Americans agree on one thing: health care costs too much, both individually and to our nation. In 1960, the average U.S. health care cost per person was $146. As a nation, we expended $27.2 billion, which represented 5 percent of GDP. Fast forward to 2016 when average per capita spending on health care was $10,348, an increase of more than 7000 percent in fifty-six years. In 2016, the U.S. expended $3.4 trillion on health care, note the “tr” instead of “b,” or 18 percent of GDP.

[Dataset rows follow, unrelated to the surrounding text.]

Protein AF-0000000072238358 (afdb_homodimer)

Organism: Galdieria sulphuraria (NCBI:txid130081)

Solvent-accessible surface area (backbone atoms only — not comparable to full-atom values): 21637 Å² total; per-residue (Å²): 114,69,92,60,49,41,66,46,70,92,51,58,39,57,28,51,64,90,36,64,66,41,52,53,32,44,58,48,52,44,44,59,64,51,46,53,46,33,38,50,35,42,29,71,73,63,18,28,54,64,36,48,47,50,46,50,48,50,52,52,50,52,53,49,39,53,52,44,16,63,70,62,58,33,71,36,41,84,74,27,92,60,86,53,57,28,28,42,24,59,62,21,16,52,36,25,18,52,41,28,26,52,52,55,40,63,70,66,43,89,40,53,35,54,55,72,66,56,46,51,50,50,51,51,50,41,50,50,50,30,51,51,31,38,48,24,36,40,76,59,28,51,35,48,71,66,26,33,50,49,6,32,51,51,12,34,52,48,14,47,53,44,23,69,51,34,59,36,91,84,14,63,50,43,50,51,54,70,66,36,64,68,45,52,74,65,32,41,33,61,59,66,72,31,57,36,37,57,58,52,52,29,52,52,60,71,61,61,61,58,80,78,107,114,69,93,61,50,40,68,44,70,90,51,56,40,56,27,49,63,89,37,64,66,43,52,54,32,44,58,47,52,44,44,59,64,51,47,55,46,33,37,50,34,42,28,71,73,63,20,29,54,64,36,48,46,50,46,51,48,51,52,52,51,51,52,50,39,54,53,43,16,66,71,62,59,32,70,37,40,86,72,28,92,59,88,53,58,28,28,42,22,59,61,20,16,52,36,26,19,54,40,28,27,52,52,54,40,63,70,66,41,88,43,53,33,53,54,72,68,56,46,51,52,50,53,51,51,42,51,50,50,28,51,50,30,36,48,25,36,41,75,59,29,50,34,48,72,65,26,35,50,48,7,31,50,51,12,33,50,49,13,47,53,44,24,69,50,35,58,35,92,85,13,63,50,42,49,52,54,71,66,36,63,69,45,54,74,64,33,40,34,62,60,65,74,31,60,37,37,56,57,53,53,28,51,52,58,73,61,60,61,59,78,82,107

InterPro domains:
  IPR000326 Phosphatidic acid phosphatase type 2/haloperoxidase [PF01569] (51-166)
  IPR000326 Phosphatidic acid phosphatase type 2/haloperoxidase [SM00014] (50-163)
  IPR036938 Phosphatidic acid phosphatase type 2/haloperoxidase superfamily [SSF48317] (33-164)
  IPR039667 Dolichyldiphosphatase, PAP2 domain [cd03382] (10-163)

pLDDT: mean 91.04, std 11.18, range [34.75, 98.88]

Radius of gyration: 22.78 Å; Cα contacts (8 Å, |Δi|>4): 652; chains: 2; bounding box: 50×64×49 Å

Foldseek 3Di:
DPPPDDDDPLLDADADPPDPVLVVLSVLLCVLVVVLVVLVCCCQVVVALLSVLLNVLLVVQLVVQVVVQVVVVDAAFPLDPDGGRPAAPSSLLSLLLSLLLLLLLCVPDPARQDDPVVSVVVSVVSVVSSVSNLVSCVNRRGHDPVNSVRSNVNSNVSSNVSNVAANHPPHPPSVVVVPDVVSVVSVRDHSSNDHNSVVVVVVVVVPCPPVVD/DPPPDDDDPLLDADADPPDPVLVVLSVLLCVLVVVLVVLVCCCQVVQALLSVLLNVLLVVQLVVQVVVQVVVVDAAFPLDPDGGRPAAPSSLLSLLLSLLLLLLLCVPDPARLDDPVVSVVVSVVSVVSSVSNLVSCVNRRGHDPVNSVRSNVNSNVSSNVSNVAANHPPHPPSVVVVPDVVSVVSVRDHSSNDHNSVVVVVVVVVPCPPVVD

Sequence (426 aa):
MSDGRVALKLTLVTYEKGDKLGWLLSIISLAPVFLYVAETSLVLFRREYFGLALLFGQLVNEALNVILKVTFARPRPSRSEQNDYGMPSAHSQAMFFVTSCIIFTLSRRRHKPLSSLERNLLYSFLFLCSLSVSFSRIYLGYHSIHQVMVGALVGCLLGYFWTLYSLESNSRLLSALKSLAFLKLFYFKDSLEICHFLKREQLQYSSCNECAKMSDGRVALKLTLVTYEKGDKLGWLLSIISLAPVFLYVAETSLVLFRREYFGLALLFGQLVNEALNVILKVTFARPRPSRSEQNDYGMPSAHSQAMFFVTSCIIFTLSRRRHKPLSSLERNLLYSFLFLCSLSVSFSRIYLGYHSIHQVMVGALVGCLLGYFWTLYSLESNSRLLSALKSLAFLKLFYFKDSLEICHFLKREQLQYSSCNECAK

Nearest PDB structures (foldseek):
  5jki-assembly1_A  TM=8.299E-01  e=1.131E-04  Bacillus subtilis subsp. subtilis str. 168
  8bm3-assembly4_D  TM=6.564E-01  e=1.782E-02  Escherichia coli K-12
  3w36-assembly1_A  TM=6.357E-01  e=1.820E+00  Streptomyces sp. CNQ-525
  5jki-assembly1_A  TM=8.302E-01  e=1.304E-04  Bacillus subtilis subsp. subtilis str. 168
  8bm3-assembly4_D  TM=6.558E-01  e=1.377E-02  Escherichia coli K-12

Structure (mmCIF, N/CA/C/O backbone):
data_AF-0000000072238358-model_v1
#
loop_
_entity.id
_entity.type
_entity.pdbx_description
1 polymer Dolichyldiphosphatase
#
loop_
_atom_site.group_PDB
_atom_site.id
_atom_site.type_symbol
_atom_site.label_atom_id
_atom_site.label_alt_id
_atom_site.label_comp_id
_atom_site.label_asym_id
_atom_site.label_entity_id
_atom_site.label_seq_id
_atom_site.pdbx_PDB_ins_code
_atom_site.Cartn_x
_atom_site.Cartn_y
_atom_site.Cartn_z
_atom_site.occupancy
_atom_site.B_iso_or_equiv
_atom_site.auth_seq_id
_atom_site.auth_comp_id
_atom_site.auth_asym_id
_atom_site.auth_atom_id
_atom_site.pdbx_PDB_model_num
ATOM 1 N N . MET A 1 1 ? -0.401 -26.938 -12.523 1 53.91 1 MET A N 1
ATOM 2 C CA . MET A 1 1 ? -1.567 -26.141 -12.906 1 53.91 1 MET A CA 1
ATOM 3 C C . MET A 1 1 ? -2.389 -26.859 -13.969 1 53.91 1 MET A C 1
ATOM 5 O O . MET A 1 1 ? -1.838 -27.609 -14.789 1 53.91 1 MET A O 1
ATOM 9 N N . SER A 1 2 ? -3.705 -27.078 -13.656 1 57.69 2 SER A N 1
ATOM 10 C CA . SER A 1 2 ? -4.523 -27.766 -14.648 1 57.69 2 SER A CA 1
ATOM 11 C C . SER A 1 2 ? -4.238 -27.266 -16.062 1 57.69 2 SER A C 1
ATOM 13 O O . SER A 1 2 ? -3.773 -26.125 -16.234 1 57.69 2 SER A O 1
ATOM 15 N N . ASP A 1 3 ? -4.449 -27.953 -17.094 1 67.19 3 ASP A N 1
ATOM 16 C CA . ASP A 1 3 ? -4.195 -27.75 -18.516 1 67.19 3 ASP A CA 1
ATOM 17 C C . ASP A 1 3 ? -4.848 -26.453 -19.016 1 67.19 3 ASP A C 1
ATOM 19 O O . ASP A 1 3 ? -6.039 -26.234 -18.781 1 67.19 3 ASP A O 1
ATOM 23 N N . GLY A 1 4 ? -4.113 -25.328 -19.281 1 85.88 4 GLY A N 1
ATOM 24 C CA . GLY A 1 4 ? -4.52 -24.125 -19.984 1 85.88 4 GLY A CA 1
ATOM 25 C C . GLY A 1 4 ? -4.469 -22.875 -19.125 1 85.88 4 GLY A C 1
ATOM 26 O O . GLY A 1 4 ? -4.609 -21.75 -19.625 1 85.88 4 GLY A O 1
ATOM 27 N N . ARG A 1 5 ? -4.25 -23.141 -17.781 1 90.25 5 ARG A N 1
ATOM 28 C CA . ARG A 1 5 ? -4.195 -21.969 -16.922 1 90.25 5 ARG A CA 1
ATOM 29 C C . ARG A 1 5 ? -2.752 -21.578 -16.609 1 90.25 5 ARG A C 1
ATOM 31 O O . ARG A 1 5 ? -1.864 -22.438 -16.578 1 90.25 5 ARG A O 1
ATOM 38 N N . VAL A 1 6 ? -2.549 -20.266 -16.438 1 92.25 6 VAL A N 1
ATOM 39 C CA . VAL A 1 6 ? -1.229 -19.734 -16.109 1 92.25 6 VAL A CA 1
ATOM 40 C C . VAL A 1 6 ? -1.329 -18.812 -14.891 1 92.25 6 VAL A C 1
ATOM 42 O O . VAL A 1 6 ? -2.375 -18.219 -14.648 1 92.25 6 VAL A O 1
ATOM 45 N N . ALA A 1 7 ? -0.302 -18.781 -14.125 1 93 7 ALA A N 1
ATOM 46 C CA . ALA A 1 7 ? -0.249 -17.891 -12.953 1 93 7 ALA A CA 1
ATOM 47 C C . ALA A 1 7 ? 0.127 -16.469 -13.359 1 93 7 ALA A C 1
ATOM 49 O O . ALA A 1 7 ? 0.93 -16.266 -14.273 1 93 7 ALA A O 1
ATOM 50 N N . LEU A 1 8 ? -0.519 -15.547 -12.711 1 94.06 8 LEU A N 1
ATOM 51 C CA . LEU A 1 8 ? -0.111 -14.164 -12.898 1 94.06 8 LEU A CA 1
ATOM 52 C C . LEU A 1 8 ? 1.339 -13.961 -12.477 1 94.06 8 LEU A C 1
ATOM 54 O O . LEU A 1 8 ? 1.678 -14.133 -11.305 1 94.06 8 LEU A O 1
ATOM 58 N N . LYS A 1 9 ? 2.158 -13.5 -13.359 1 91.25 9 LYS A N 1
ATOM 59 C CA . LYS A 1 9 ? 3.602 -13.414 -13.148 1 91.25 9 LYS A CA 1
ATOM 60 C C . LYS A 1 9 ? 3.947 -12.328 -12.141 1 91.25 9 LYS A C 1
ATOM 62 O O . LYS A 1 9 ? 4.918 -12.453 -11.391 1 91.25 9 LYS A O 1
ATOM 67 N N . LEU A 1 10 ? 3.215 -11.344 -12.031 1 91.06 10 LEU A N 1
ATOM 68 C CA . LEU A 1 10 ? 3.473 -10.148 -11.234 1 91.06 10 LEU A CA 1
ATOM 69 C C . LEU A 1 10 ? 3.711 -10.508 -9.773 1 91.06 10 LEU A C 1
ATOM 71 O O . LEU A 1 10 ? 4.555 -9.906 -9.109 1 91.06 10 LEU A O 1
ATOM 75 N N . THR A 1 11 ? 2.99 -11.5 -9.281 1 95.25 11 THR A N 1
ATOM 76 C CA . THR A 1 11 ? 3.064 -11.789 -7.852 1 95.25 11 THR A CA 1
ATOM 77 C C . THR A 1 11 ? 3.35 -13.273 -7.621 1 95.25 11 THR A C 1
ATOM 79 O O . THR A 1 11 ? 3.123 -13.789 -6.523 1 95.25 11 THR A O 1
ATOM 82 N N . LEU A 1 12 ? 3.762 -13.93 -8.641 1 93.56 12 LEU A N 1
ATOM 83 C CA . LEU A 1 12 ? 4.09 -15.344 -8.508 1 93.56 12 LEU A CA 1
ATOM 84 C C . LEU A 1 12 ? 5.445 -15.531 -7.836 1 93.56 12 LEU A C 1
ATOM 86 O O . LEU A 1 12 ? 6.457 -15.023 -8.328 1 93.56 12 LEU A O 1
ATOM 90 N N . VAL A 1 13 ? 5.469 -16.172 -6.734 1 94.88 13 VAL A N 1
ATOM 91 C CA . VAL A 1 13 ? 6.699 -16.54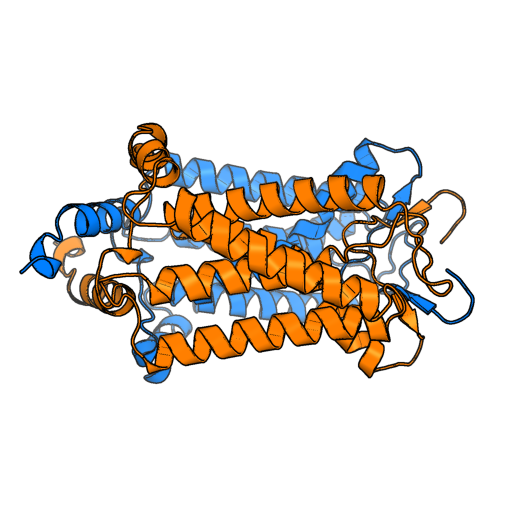7 -6.047 1 94.88 13 VAL A CA 1
ATOM 92 C C . VAL A 1 13 ? 6.621 -18.016 -5.617 1 94.88 13 VAL A C 1
ATOM 94 O O . VAL A 1 13 ? 5.625 -18.438 -5.02 1 94.88 13 VAL A O 1
ATOM 97 N N . THR A 1 14 ? 7.605 -18.75 -5.953 1 94.5 14 THR A N 1
ATOM 98 C CA . THR A 1 14 ? 7.637 -20.172 -5.598 1 94.5 14 THR A CA 1
ATOM 99 C C . THR A 1 14 ? 8.773 -20.453 -4.613 1 94.5 14 THR A C 1
ATOM 101 O O . THR A 1 14 ? 9.758 -19.703 -4.562 1 94.5 14 THR A O 1
ATOM 104 N N . TYR A 1 15 ? 8.594 -21.391 -3.814 1 94.75 15 TYR A N 1
ATOM 105 C CA . TYR A 1 15 ? 9.578 -21.859 -2.838 1 94.75 15 TYR A CA 1
ATOM 106 C C . TYR A 1 15 ? 9.492 -23.375 -2.65 1 94.75 15 TYR A C 1
ATOM 108 O O . TYR A 1 15 ? 8.547 -24 -3.121 1 94.75 15 TYR A O 1
ATOM 116 N N . GLU A 1 16 ? 10.477 -24 -2.084 1 94.62 16 GLU A N 1
ATOM 117 C CA . GLU A 1 16 ? 10.492 -25.438 -1.88 1 94.62 16 GLU A CA 1
ATOM 118 C C . GLU A 1 16 ? 9.469 -25.859 -0.833 1 94.62 16 GLU A C 1
ATOM 120 O O . GLU A 1 16 ? 9.367 -25.25 0.232 1 94.62 16 GLU A O 1
ATOM 125 N N . LYS A 1 17 ? 8.758 -26.875 -1.199 1 94.19 17 LYS A N 1
ATOM 126 C CA . LYS A 1 17 ? 7.746 -27.391 -0.284 1 94.19 17 LYS A CA 1
ATOM 127 C C . LYS A 1 17 ? 8.359 -27.766 1.064 1 94.19 17 LYS A C 1
ATOM 129 O O . LYS A 1 17 ? 9.391 -28.438 1.121 1 94.19 17 LYS A O 1
ATOM 134 N N . GLY A 1 18 ? 7.773 -27.281 2.113 1 94.94 18 GLY A N 1
ATOM 135 C CA . GLY A 1 18 ? 8.234 -27.609 3.455 1 94.94 18 GLY A CA 1
ATOM 136 C C . GLY A 1 18 ? 9.305 -26.656 3.967 1 94.94 18 GLY A C 1
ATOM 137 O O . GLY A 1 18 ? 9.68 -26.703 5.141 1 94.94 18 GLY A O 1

While there is consensus that we are spending more than we can afford, people disagree about what to do about it. Some tout price transparency as a method to encourage consumer shopping and thereby lower costs. The idea is gaining traction, but is it a sound concept or merely a sound bite?

Both state-generated and private websites have sprung up to provide price information intended to make individuals more informed shoppers. However, “price” in health care is not what consumers think it is. In all other commercial activities of daily life, the consumer pays the price listed on the item. But in health care, no one pays the list price or maximum charge.

The actual payment for a medical good or service is generally a lot less than the list price. Insurance companies negotiate downward starting at Medicare rates. They pay some fraction of what the government pays for a medical service or good. Medicaid rates are much lower than Medicare rates so that average reimbursement is typically a very small fraction of the charge.

When I was a practicing pediatric cardiologist, my charge for a life-saving catheterization procedure in a newborn baby was typically $4,800. Medicaid paid $560, or 12 percent of the “price.” How useful would that price information be to the parents of my patient?

For price transparency to change consumer behavior and lower costs, two things must happen. First, the “price” provided to consumers must be the actual cost to them, not some meaningless number that no one pays. There has been stiff opposition to make price information transparent, not even the more useful payment data. In Ohio, after a health-care price transparency bill was passed, a coalition of insurance plans, hospitals, and provider groups went to court seeking an injunction against implementation of the transparency bill. The court’s decision is currently pending.

But even if consumers have good data, not merely list price information, being informed isn’t enough. There must be an incentive to act on the information. So while people are interested in knowing price data, they will only shop carefully and lower costs when they take money out of their own pockets.

A free market achieves lower costs because consumers do the value calculation, value as defined by them. When purchasing a car, the buyer decides whether the higher cost of a Mercedes gives enough value over the lower-cost Ford to warrant spending the additional dollars. And, the buyer knows how much he is able to pay, as there are only so many dollars in his bank account.

The key to lower costs is spending one’s own money. In a free market, the buyer is also the payer and thus has a powerful incentive to spend less. In health care, the buyer who is also consumer is not the payer. That is a third party: private insurance or the government. In either case, the buyer is spending other people’s money. Where is the buyer’s incentive to reduce spending? There isn’t any.

Transparency of cost-to-consumer information, not merely price data, could lower prices and could improve access to care, but only when combined with consumer empowerment. It would be a happy consequence if a push for payment transparency stimulated consumers to demand what they should have in the first place: decision making authority.